* [Task requirements]:
Transcribe word for word the lines below from the line with "ATOM 69 O O" through the line with "ATOM 114 N N", ends included.

* [Source information]:
== == ==

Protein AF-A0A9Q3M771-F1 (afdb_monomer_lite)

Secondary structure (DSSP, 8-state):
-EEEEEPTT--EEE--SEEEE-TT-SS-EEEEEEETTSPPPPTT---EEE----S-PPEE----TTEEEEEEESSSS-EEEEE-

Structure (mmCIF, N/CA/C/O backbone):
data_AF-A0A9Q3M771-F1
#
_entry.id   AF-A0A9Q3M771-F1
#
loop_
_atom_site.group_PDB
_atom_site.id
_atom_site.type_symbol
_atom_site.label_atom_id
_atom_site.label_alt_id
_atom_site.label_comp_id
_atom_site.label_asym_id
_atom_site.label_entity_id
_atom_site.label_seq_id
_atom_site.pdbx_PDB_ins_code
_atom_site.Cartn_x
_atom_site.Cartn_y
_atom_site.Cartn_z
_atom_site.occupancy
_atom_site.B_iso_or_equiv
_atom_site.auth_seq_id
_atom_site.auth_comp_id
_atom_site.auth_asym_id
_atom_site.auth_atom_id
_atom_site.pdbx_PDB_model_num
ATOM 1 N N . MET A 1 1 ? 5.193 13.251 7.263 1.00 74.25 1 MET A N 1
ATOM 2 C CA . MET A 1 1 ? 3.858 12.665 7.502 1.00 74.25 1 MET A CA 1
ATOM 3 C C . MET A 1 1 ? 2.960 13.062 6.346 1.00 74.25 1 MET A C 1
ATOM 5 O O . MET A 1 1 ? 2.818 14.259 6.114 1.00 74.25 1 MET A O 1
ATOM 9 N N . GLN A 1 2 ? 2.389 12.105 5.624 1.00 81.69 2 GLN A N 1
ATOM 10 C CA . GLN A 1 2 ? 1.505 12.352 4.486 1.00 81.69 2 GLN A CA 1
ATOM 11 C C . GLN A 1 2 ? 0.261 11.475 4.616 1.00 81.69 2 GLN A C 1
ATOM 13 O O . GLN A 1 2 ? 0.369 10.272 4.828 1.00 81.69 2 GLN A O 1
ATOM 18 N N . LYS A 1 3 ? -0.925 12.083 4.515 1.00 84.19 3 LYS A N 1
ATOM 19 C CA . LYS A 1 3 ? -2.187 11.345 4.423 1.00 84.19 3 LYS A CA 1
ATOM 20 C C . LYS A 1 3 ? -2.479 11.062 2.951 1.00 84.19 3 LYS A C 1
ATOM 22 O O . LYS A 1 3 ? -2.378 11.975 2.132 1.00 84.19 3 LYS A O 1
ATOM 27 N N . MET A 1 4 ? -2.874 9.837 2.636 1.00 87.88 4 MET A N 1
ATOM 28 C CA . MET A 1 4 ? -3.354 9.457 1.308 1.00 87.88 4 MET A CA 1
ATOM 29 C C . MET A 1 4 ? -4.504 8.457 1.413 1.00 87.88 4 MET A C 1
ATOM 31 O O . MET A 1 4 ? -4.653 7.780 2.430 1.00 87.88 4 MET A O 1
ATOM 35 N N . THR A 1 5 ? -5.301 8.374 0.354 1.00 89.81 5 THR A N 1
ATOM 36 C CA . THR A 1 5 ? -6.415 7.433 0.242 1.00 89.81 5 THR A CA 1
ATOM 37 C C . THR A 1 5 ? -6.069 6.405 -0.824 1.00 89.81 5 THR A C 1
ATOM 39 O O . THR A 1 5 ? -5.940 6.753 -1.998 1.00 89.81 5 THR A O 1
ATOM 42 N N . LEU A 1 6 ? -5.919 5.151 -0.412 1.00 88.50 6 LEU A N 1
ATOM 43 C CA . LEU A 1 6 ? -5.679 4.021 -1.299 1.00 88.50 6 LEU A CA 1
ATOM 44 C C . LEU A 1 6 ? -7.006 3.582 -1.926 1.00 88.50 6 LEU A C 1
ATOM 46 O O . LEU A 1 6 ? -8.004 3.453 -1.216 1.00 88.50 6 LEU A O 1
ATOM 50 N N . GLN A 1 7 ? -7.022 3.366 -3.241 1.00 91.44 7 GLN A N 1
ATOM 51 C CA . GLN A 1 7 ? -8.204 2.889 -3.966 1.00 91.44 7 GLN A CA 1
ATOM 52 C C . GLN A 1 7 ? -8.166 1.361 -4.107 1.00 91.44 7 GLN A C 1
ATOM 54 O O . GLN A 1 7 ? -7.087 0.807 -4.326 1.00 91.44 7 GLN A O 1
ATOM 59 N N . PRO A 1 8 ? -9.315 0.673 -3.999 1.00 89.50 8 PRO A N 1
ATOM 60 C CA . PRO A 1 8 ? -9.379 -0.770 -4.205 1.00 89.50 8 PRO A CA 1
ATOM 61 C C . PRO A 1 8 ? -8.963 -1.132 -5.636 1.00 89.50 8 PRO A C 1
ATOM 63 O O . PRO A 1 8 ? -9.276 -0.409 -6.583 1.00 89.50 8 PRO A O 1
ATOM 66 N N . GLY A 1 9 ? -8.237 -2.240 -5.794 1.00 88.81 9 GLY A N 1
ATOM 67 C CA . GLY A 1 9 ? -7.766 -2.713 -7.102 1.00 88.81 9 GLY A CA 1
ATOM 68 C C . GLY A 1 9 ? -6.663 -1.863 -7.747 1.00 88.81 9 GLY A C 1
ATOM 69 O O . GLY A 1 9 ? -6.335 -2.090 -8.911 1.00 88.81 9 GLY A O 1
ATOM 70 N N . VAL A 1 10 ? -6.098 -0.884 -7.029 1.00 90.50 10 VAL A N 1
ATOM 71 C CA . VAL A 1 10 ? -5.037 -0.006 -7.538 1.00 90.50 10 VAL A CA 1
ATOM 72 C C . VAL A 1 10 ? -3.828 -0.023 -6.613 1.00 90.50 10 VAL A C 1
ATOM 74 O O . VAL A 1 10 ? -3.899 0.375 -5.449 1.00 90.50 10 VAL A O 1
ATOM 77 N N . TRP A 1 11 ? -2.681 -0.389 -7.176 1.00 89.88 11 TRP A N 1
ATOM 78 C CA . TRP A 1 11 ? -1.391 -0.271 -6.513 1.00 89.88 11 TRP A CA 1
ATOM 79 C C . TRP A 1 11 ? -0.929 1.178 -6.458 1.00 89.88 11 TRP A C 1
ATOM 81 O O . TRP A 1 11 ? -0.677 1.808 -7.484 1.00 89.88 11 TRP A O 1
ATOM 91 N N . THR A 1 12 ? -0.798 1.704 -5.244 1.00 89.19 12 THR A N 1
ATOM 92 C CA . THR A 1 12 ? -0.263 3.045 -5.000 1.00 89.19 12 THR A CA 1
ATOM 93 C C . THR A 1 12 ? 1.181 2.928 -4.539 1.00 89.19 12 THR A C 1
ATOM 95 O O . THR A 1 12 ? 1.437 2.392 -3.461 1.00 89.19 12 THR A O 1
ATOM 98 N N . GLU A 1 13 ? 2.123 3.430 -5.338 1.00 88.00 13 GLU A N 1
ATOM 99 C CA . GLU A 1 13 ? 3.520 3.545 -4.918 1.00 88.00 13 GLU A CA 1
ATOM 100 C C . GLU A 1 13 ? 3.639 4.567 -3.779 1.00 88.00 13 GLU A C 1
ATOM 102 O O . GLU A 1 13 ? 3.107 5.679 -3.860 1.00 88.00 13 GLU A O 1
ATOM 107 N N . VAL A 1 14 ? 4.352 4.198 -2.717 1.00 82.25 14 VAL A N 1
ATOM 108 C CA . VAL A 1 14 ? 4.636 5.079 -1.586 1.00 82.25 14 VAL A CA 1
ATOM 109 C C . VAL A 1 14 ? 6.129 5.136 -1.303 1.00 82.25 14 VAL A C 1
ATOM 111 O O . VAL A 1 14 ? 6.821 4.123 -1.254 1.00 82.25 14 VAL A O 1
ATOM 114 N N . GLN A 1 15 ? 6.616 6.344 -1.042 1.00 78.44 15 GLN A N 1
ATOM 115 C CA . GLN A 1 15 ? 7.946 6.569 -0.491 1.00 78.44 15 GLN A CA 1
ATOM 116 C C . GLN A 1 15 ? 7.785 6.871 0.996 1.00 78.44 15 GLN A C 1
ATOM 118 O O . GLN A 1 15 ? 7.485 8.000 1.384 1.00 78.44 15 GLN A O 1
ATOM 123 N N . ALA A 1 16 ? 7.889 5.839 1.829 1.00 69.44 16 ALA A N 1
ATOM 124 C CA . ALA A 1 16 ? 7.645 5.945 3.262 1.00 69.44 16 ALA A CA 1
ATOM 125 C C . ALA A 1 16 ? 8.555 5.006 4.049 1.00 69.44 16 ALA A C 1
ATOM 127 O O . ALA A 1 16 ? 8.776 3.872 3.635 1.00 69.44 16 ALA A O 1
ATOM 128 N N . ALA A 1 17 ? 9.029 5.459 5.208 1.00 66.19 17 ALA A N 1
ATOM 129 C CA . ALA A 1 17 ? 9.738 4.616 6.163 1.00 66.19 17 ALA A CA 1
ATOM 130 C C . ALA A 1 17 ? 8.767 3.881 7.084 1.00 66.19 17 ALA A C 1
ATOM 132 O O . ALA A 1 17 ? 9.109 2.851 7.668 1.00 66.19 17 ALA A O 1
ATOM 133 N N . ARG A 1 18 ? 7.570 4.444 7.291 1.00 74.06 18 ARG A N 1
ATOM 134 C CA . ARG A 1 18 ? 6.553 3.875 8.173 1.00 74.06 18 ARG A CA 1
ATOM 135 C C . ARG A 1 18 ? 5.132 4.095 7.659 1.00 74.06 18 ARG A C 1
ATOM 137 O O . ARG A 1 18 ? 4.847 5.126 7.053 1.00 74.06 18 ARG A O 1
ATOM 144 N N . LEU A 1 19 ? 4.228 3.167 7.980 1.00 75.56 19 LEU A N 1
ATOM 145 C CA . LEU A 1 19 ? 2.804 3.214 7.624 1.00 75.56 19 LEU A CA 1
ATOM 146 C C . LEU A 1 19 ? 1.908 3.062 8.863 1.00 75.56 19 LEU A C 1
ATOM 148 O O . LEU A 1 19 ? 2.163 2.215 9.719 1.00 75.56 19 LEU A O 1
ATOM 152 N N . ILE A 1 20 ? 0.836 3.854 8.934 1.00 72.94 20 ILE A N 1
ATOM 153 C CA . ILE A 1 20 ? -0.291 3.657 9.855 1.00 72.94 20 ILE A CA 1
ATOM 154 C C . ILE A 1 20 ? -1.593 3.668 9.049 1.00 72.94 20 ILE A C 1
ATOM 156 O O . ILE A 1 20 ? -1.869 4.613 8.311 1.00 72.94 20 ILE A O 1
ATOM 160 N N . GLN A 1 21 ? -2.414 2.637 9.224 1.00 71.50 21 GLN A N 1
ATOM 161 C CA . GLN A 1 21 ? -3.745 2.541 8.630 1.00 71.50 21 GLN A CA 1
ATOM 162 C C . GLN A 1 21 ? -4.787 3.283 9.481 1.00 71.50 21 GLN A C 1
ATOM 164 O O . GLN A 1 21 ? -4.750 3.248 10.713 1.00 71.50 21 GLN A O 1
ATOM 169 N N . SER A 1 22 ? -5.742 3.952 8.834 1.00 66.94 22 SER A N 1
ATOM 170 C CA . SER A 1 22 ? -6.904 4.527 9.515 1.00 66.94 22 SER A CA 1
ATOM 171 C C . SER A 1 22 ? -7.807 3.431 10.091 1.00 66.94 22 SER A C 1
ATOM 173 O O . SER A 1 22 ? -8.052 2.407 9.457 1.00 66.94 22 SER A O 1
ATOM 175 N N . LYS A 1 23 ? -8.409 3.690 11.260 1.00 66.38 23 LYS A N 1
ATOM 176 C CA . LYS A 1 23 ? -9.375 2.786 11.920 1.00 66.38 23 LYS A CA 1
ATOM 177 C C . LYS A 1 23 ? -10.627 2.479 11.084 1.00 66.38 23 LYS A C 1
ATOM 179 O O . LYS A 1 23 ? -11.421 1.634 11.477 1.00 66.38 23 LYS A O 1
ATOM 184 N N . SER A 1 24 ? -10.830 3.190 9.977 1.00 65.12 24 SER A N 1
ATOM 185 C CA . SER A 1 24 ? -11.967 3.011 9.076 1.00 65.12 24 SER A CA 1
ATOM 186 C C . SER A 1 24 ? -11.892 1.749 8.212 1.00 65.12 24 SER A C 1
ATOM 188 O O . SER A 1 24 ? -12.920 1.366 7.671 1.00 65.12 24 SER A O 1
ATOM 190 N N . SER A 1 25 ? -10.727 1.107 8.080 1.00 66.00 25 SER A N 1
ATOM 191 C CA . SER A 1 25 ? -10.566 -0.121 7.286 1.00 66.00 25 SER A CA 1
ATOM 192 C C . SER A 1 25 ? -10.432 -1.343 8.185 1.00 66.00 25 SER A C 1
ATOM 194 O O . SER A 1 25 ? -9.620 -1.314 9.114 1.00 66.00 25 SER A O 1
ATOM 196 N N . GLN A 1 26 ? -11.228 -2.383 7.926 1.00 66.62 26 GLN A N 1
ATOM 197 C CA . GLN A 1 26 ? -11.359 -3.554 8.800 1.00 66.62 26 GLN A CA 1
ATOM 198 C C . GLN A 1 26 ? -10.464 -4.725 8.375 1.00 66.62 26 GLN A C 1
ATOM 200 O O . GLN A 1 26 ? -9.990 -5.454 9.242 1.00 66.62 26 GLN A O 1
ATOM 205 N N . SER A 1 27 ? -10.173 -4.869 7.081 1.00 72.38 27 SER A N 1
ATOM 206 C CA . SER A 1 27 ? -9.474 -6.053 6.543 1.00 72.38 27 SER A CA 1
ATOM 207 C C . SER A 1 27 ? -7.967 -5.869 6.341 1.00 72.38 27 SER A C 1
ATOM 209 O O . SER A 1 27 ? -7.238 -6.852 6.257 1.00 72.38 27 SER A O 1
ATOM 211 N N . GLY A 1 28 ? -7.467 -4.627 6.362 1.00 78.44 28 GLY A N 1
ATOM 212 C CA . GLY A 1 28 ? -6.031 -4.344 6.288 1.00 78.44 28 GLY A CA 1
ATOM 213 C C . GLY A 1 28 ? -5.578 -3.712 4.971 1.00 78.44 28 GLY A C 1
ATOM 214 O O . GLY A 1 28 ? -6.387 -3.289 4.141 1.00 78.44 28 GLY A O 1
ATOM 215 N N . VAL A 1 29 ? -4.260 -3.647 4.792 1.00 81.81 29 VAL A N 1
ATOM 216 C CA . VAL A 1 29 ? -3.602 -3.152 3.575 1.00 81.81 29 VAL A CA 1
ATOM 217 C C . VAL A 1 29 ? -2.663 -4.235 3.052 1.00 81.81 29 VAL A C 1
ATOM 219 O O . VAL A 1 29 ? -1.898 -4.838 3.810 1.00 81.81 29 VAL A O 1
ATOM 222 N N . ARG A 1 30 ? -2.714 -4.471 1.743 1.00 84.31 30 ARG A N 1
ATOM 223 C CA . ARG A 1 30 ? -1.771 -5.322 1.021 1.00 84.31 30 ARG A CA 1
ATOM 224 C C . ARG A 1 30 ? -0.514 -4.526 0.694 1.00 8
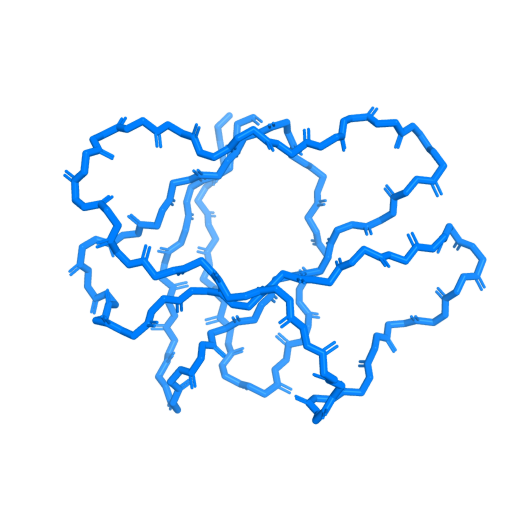4.31 30 ARG A C 1
ATOM 226 O O . ARG A 1 30 ? -0.609 -3.369 0.277 1.00 84.31 30 ARG A O 1
ATOM 233 N N . ILE A 1 31 ? 0.648 -5.151 0.865 1.00 82.38 31 ILE A N 1
ATOM 234 C CA . ILE A 1 31 ? 1.951 -4.525 0.627 1.00 82.38 31 ILE A CA 1
ATOM 235 C C . ILE A 1 31 ? 2.739 -5.371 -0.368 1.00 82.38 31 ILE A C 1
ATOM 237 O O . ILE A 1 31 ? 2.967 -6.559 -0.131 1.00 82.38 31 ILE A O 1
ATOM 241 N N . HIS A 1 32 ? 3.195 -4.741 -1.448 1.00 85.31 32 HIS A N 1
ATOM 242 C CA . HIS A 1 32 ? 4.103 -5.339 -2.419 1.00 85.31 32 HIS A CA 1
ATOM 243 C C . HIS A 1 32 ? 5.436 -4.593 -2.449 1.00 85.31 32 HIS A C 1
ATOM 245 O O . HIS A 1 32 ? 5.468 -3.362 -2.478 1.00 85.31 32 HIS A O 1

== == ==

* [Solution for this task]:
ATOM 69 O O . GLY A 1 9 ? -6.335 -2.090 -8.911 1.00 88.81 9 GLY A O 1
ATOM 70 N N . VAL A 1 10 ? -6.098 -0.884 -7.029 1.00 90.50 10 VAL A N 1
ATOM 71 C CA . VAL A 1 10 ? -5.037 -0.006 -7.538 1.00 90.50 10 VAL A CA 1
ATOM 72 C C . VAL A 1 10 ? -3.828 -0.023 -6.613 1.00 90.50 10 VAL A C 1
ATOM 74 O O . VAL A 1 10 ? -3.899 0.375 -5.449 1.00 90.50 10 VAL A O 1
ATOM 77 N N . TRP A 1 11 ? -2.681 -0.389 -7.176 1.00 89.88 11 TRP A N 1
ATOM 78 C CA . TRP A 1 11 ? -1.391 -0.271 -6.513 1.00 89.88 11 TRP A CA 1
ATOM 79 C C . TRP A 1 11 ? -0.929 1.178 -6.458 1.00 89.88 11 TRP A C 1
ATOM 81 O O . TRP A 1 11 ? -0.677 1.808 -7.484 1.00 89.88 11 TRP A O 1
ATOM 91 N N . THR A 1 12 ? -0.798 1.704 -5.244 1.00 89.19 12 THR A N 1
ATOM 92 C CA . THR A 1 12 ? -0.263 3.045 -5.000 1.00 89.19 12 THR A CA 1
ATOM 93 C C . THR A 1 12 ? 1.181 2.928 -4.539 1.00 89.19 12 THR A C 1
ATOM 95 O O . THR A 1 12 ? 1.437 2.392 -3.461 1.00 89.19 12 THR A O 1
ATOM 98 N N . GLU A 1 13 ? 2.123 3.430 -5.338 1.00 88.00 13 GLU A N 1
ATOM 99 C CA . GLU A 1 13 ? 3.520 3.545 -4.918 1.00 88.00 13 GLU A CA 1
ATOM 100 C C . GLU A 1 13 ? 3.639 4.567 -3.779 1.00 88.00 13 GLU A C 1
ATOM 102 O O . GLU A 1 13 ? 3.107 5.679 -3.860 1.00 88.00 13 GLU A O 1
ATOM 107 N N . VAL A 1 14 ? 4.352 4.198 -2.717 1.00 82.25 14 VAL A N 1
ATOM 108 C CA . VAL A 1 14 ? 4.636 5.079 -1.586 1.00 82.25 14 VAL A CA 1
ATOM 109 C C . VAL A 1 14 ? 6.129 5.136 -1.303 1.00 82.25 14 VAL A C 1
ATOM 111 O O . VAL A 1 14 ? 6.821 4.123 -1.254 1.00 82.25 14 VAL A O 1
ATOM 114 N N . GLN A 1 15 ? 6.616 6.344 -1.042 1.00 78.44 15 GLN A N 1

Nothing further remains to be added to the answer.